**Supplied material**.
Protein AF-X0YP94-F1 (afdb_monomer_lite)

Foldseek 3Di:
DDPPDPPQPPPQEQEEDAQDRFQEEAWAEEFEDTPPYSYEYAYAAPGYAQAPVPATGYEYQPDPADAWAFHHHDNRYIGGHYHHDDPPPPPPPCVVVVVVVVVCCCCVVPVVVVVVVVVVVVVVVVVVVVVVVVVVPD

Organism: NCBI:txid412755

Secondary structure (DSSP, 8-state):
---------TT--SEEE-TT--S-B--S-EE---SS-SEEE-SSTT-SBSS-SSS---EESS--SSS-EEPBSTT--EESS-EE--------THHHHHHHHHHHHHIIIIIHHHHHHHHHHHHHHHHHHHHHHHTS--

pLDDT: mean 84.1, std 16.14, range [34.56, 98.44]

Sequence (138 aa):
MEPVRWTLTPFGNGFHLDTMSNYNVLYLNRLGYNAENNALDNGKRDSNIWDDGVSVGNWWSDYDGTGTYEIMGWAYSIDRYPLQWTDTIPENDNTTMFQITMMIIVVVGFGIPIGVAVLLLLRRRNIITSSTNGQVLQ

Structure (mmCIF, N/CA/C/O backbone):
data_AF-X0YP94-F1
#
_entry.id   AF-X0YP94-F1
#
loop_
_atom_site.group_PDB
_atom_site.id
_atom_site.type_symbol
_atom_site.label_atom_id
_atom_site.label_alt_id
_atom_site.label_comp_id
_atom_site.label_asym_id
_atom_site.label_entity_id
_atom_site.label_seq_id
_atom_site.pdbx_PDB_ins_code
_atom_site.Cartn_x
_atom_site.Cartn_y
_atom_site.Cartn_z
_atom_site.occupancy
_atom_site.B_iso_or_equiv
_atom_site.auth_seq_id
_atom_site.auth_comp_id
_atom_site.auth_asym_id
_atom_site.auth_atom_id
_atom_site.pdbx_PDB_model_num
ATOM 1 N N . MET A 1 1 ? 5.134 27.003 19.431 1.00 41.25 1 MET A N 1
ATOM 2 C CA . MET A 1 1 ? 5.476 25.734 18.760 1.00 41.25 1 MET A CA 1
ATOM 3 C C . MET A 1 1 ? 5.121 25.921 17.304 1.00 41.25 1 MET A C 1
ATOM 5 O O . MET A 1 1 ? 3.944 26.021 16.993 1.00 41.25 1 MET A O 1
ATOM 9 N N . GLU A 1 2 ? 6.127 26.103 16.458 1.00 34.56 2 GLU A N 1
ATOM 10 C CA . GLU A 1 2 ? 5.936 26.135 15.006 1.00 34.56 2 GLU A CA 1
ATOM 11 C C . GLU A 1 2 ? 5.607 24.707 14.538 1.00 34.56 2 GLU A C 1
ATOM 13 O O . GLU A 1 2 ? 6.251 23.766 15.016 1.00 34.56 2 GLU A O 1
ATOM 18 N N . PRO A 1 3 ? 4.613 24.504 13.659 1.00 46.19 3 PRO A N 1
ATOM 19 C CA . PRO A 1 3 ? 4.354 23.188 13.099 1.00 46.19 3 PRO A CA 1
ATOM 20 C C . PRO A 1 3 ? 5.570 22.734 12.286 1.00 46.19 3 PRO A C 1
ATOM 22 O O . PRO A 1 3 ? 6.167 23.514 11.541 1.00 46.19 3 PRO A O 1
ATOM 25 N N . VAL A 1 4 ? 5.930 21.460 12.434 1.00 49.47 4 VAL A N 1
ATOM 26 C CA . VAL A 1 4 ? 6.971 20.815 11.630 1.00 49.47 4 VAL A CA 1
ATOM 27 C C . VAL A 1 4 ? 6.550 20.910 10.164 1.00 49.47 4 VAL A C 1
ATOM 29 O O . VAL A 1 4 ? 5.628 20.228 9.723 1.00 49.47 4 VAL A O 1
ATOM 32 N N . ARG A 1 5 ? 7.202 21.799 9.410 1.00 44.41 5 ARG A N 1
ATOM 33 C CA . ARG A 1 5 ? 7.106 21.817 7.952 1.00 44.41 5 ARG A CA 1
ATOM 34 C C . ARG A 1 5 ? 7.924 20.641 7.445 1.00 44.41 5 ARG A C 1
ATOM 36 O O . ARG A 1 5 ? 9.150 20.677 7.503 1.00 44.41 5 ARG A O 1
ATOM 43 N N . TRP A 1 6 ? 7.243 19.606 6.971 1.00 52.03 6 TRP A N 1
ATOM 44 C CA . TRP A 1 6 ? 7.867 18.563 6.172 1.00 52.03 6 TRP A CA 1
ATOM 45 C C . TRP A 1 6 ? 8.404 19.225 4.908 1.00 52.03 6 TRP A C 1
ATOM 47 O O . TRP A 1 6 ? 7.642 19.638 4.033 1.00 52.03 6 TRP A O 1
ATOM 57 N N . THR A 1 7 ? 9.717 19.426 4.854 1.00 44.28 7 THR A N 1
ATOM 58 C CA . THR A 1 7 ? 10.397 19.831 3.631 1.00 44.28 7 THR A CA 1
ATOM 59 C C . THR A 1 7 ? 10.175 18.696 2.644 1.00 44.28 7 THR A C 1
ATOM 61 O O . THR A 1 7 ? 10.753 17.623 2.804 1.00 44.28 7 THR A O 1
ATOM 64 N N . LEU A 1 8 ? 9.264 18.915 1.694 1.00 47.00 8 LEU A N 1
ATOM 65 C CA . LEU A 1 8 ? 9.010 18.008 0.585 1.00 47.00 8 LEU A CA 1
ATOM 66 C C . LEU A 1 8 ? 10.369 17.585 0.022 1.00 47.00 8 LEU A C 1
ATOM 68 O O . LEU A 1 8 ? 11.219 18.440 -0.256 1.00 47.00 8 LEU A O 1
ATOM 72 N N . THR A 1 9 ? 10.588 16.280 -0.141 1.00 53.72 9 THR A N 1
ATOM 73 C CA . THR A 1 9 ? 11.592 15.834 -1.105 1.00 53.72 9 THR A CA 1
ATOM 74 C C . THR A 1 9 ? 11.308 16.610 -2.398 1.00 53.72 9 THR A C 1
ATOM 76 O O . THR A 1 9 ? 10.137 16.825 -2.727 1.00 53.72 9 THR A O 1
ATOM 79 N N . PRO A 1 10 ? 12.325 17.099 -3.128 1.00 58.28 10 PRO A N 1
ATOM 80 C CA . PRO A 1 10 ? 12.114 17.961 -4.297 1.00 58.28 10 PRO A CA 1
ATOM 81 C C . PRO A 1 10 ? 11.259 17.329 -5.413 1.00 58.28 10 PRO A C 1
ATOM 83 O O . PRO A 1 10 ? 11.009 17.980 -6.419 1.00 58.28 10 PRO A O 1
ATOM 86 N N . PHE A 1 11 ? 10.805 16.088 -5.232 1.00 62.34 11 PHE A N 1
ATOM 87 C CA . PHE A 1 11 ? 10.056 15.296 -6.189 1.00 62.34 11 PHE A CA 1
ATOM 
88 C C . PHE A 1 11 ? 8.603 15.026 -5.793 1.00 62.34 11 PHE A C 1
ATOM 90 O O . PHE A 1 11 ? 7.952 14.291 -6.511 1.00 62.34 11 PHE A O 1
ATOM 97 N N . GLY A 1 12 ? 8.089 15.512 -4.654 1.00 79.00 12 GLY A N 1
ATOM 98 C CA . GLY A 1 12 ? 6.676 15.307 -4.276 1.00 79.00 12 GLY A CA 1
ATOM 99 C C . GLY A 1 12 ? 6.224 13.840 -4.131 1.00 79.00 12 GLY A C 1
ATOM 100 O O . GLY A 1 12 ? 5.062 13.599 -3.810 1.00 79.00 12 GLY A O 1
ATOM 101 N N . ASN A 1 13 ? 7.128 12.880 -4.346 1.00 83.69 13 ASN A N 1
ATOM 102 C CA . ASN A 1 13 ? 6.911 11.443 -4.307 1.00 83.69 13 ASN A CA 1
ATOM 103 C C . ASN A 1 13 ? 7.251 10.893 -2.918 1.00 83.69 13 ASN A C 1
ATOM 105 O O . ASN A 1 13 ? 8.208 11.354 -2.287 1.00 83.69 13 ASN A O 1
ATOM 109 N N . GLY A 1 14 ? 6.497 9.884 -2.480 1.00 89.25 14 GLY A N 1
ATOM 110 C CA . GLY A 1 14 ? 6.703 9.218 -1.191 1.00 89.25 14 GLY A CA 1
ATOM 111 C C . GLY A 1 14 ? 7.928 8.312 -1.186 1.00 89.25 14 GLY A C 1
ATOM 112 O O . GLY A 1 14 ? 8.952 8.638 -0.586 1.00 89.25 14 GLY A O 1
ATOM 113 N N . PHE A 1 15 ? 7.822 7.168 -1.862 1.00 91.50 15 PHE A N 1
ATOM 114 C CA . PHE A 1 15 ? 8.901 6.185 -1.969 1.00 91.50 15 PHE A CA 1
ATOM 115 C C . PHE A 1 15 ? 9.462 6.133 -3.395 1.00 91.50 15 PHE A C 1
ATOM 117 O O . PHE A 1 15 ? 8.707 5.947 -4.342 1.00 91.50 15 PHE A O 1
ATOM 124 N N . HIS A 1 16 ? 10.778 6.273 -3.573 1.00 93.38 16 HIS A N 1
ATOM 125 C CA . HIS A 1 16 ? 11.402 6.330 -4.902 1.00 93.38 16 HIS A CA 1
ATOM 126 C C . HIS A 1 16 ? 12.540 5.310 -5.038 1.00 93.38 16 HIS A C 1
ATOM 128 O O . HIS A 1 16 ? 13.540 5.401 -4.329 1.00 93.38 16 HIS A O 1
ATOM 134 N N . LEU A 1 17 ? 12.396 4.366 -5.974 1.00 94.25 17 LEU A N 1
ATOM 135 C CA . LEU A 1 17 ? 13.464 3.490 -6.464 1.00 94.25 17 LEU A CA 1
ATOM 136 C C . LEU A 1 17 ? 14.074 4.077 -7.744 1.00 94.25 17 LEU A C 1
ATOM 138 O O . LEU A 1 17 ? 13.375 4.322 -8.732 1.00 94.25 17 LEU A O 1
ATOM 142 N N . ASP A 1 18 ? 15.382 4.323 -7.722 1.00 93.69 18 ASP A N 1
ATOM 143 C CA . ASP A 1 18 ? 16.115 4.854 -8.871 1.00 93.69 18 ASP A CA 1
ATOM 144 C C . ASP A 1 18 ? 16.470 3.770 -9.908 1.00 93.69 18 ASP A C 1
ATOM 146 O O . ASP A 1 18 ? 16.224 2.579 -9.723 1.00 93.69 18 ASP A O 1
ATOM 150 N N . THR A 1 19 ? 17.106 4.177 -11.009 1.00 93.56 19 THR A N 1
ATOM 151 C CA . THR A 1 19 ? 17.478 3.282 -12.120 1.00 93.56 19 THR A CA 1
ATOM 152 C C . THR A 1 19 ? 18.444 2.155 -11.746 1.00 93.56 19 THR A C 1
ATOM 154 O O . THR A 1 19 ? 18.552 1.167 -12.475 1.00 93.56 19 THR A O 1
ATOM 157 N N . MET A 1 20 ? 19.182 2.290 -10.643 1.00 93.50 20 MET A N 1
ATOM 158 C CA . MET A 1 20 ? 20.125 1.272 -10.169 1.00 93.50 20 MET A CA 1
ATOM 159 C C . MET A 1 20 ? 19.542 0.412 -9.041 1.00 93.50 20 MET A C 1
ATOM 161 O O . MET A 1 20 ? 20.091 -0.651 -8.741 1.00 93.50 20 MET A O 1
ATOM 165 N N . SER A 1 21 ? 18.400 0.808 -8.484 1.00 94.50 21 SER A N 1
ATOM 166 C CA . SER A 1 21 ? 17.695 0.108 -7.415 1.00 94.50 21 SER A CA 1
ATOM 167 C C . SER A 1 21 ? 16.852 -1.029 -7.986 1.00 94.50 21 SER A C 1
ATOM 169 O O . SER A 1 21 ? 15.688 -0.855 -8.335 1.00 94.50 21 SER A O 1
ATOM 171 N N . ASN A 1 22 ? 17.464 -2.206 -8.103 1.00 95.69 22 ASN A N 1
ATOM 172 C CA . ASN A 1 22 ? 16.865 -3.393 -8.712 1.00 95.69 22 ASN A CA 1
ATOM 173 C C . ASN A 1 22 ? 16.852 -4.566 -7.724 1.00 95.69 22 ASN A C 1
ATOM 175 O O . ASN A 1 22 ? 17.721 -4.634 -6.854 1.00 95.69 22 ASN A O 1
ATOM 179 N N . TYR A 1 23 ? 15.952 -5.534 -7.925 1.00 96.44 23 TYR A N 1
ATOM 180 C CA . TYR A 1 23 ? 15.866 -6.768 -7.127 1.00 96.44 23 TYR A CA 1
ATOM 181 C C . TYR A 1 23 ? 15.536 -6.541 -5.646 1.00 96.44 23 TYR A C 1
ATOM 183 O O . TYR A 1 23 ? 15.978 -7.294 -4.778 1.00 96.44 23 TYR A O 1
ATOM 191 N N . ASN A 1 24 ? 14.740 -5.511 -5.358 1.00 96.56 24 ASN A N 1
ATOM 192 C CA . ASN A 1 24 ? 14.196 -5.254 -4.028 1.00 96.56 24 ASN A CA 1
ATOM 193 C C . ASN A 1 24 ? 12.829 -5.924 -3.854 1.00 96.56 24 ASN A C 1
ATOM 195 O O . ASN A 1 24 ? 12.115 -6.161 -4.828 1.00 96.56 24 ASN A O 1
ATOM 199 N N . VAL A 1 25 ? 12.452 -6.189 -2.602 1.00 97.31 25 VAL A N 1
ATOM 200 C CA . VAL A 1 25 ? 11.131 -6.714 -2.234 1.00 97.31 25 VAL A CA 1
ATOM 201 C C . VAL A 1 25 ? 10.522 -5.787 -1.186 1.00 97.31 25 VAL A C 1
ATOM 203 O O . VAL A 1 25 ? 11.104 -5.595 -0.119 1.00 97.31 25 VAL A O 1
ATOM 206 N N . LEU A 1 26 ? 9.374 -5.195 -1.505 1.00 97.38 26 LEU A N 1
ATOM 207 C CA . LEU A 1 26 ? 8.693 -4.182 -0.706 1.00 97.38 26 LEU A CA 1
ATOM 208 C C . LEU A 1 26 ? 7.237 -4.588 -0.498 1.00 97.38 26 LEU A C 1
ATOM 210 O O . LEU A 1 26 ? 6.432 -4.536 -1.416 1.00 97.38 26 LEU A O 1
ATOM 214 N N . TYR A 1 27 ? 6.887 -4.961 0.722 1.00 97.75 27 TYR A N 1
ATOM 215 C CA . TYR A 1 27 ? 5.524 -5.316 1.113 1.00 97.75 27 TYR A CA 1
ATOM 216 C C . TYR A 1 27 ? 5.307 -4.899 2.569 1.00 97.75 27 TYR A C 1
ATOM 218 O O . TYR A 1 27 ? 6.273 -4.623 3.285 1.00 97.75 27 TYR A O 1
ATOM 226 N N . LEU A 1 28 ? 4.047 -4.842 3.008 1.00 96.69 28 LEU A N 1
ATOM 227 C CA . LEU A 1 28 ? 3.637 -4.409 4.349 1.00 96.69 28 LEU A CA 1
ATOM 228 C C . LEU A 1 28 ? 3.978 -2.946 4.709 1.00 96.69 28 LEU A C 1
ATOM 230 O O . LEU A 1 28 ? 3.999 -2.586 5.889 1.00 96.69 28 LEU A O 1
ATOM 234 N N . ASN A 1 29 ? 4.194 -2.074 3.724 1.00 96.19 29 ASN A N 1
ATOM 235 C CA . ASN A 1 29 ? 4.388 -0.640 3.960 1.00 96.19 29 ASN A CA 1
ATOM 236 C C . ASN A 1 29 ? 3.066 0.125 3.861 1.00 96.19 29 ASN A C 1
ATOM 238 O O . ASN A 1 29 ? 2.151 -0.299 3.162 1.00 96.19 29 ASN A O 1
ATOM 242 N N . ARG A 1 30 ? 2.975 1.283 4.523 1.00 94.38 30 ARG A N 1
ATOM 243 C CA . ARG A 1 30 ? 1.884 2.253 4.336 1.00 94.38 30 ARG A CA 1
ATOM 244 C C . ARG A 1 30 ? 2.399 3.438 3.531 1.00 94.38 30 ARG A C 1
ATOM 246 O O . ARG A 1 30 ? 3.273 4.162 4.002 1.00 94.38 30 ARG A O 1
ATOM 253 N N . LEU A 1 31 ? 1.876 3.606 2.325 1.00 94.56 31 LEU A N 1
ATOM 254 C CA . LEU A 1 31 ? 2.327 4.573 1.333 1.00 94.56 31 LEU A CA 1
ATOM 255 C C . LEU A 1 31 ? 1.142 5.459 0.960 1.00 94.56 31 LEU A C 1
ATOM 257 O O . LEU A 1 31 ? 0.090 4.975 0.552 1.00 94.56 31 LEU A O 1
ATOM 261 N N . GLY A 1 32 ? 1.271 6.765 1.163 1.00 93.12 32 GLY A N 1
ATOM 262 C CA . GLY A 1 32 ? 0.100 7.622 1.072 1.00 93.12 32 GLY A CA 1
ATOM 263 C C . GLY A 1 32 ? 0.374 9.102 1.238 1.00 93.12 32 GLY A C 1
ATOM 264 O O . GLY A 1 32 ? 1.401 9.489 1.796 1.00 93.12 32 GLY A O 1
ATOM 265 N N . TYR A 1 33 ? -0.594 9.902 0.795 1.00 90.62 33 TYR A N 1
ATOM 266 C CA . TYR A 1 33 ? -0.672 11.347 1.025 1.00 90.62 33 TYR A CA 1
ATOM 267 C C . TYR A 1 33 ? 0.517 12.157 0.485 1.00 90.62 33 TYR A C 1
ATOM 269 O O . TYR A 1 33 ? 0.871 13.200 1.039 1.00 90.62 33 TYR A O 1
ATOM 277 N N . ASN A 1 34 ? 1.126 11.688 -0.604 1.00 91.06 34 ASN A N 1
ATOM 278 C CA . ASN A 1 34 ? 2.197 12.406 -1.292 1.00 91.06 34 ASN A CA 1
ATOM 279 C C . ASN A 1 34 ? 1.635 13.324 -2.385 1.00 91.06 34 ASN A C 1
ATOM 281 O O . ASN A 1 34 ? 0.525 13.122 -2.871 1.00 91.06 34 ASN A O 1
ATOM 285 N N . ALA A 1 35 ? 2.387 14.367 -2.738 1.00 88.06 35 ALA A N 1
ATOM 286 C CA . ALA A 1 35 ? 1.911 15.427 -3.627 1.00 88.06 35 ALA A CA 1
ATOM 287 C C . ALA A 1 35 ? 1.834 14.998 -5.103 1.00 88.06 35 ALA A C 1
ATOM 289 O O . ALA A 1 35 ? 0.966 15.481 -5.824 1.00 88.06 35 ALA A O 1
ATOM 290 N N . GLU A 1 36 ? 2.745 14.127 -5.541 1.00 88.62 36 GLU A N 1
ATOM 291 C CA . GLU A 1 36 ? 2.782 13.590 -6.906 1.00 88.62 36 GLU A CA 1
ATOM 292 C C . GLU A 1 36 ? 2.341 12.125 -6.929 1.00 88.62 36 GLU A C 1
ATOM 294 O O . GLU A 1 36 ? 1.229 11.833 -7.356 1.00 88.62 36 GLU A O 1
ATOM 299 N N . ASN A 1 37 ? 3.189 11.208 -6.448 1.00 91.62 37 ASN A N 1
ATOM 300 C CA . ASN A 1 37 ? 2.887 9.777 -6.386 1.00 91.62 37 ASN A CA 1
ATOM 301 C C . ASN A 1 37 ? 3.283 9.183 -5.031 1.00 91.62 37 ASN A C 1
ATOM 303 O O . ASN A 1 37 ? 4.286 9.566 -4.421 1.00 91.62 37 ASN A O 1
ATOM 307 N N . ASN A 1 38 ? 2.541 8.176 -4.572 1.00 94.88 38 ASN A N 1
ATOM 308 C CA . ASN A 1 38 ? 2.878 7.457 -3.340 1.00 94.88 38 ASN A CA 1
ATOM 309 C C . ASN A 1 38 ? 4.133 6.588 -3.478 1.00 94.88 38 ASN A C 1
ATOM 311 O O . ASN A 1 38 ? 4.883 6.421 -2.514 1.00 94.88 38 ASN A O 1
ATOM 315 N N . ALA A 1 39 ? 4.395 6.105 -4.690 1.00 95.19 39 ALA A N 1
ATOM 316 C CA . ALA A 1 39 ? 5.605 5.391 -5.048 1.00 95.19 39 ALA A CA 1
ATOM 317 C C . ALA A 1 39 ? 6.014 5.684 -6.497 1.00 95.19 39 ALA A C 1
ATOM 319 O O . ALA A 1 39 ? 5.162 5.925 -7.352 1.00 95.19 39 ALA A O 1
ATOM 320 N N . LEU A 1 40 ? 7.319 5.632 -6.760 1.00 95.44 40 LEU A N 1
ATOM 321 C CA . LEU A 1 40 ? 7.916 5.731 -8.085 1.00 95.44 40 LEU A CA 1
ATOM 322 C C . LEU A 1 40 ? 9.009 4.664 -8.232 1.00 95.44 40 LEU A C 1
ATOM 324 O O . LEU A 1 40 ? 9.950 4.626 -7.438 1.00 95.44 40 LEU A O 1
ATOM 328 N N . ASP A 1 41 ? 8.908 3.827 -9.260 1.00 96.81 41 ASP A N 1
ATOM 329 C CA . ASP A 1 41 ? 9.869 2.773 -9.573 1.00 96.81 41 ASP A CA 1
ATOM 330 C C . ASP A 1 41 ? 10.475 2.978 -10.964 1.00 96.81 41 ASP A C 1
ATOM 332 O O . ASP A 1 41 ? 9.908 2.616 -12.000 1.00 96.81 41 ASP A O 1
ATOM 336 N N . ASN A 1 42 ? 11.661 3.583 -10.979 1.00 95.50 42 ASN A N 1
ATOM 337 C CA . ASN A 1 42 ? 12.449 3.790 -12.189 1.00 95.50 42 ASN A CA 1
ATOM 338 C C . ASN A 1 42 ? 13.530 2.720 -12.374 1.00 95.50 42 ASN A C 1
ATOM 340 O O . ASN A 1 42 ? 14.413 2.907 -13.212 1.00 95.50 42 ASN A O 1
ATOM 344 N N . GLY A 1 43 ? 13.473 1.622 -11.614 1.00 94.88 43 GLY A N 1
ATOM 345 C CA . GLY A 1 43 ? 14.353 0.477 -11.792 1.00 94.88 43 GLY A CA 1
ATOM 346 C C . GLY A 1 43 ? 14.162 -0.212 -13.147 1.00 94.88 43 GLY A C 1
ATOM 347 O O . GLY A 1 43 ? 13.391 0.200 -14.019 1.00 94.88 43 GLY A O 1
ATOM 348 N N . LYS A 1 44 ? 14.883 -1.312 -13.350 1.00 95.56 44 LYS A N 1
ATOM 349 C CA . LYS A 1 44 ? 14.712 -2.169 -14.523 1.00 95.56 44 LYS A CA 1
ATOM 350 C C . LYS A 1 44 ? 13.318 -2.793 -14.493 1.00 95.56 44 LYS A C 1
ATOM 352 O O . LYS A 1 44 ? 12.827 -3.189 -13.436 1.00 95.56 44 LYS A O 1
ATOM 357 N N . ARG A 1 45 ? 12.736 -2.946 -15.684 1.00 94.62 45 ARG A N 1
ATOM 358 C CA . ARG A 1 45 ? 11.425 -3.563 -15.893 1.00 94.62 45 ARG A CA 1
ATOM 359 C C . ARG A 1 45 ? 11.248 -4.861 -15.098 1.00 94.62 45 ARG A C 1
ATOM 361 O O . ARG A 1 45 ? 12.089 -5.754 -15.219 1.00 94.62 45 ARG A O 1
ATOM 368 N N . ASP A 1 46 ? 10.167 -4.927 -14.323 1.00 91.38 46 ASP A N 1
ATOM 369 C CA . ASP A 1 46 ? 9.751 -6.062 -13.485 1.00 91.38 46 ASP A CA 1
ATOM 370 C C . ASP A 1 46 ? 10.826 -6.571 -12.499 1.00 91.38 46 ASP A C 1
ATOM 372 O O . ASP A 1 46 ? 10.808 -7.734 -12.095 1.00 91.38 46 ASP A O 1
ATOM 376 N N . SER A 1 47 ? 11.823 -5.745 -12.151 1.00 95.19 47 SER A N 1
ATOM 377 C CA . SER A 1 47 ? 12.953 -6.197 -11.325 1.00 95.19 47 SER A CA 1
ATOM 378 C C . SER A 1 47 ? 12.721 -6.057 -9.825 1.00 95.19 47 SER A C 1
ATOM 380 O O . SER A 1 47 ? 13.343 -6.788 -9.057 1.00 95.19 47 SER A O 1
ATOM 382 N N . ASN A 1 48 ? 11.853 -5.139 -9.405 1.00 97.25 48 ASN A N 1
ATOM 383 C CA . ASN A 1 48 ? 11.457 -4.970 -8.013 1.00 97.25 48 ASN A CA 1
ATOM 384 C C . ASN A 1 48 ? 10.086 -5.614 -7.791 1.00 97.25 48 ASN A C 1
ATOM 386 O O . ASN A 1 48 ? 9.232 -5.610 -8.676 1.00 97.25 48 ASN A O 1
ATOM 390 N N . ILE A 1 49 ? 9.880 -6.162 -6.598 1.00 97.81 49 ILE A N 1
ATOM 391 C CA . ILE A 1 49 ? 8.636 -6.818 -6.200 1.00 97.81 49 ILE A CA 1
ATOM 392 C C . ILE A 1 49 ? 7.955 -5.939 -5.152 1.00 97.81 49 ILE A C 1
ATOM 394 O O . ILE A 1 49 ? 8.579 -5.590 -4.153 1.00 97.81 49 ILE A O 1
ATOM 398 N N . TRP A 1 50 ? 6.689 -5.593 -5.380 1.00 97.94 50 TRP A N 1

**Your assignment**.
Please return exactly the lines from the opening line of the data above through the line with "ATOM 2 C CA", both included and nothing else.

**Response**.
Protein AF-X0YP94-F1 (afdb_monomer_lite)

Foldseek 3Di:
DDPPDPPQPPPQEQEEDAQDRFQEEAWAEEFEDTPPYSYEYAYAAPGYAQAPVPATGYEYQPDPADAWAFHHHDNRYIGGHYHHDDPPPPPPPCVVVVVVVVVCCCCVVPVVVVVVVVVVVVVVVVVVVVVVVVVVPD

Organism: NCBI:txid412755

Secondary structure (DSSP, 8-state):
---------TT--SEEE-TT--S-B--S-EE---SS-SEEE-SSTT-SBSS-SSS---EESS--SSS-EEPBSTT--EESS-EE--------THHHHHHHHHHHHHIIIIIHHHHHHHHHHHHHHHHHHHHHHHTS--

pLDDT: mean 84.1, std 16.14, range [34.56, 98.44]

Sequence (138 aa):
MEPVRWTLTPFGNGFHLDTMSNYNVLYLNRLGYNAENNALDNGKRDSNIWDDGVSVGNWWSDYDGTGTYEIMGWAYSIDRYPLQWTDTIPENDNTTMFQITMMIIVVVGFGIPIGVAVLLLLRRRNIITSSTNGQVLQ

Structure (mmCIF, N/CA/C/O backbone):
data_AF-X0YP94-F1
#
_entry.id   AF-X0YP94-F1
#
loop_
_atom_site.group_PDB
_atom_site.id
_atom_site.type_symbol
_atom_site.label_atom_id
_atom_site.label_alt_id
_atom_site.label_comp_id
_atom_site.label_asym_id
_atom_site.label_entity_id
_atom_site.label_seq_id
_atom_site.pdbx_PDB_ins_code
_atom_site.Cartn_x
_atom_site.Cartn_y
_atom_site.Cartn_z
_atom_site.occupancy
_atom_site.B_iso_or_equiv
_atom_site.auth_seq_id
_atom_site.auth_comp_id
_atom_site.auth_asym_id
_atom_site.auth_atom_id
_atom_site.pdbx_PDB_model_num
ATOM 1 N N . MET A 1 1 ? 5.134 27.003 19.431 1.00 41.25 1 MET A N 1
ATOM 2 C CA . MET A 1 1 ? 5.476 25.734 18.760 1.00 41.25 1 MET A CA 1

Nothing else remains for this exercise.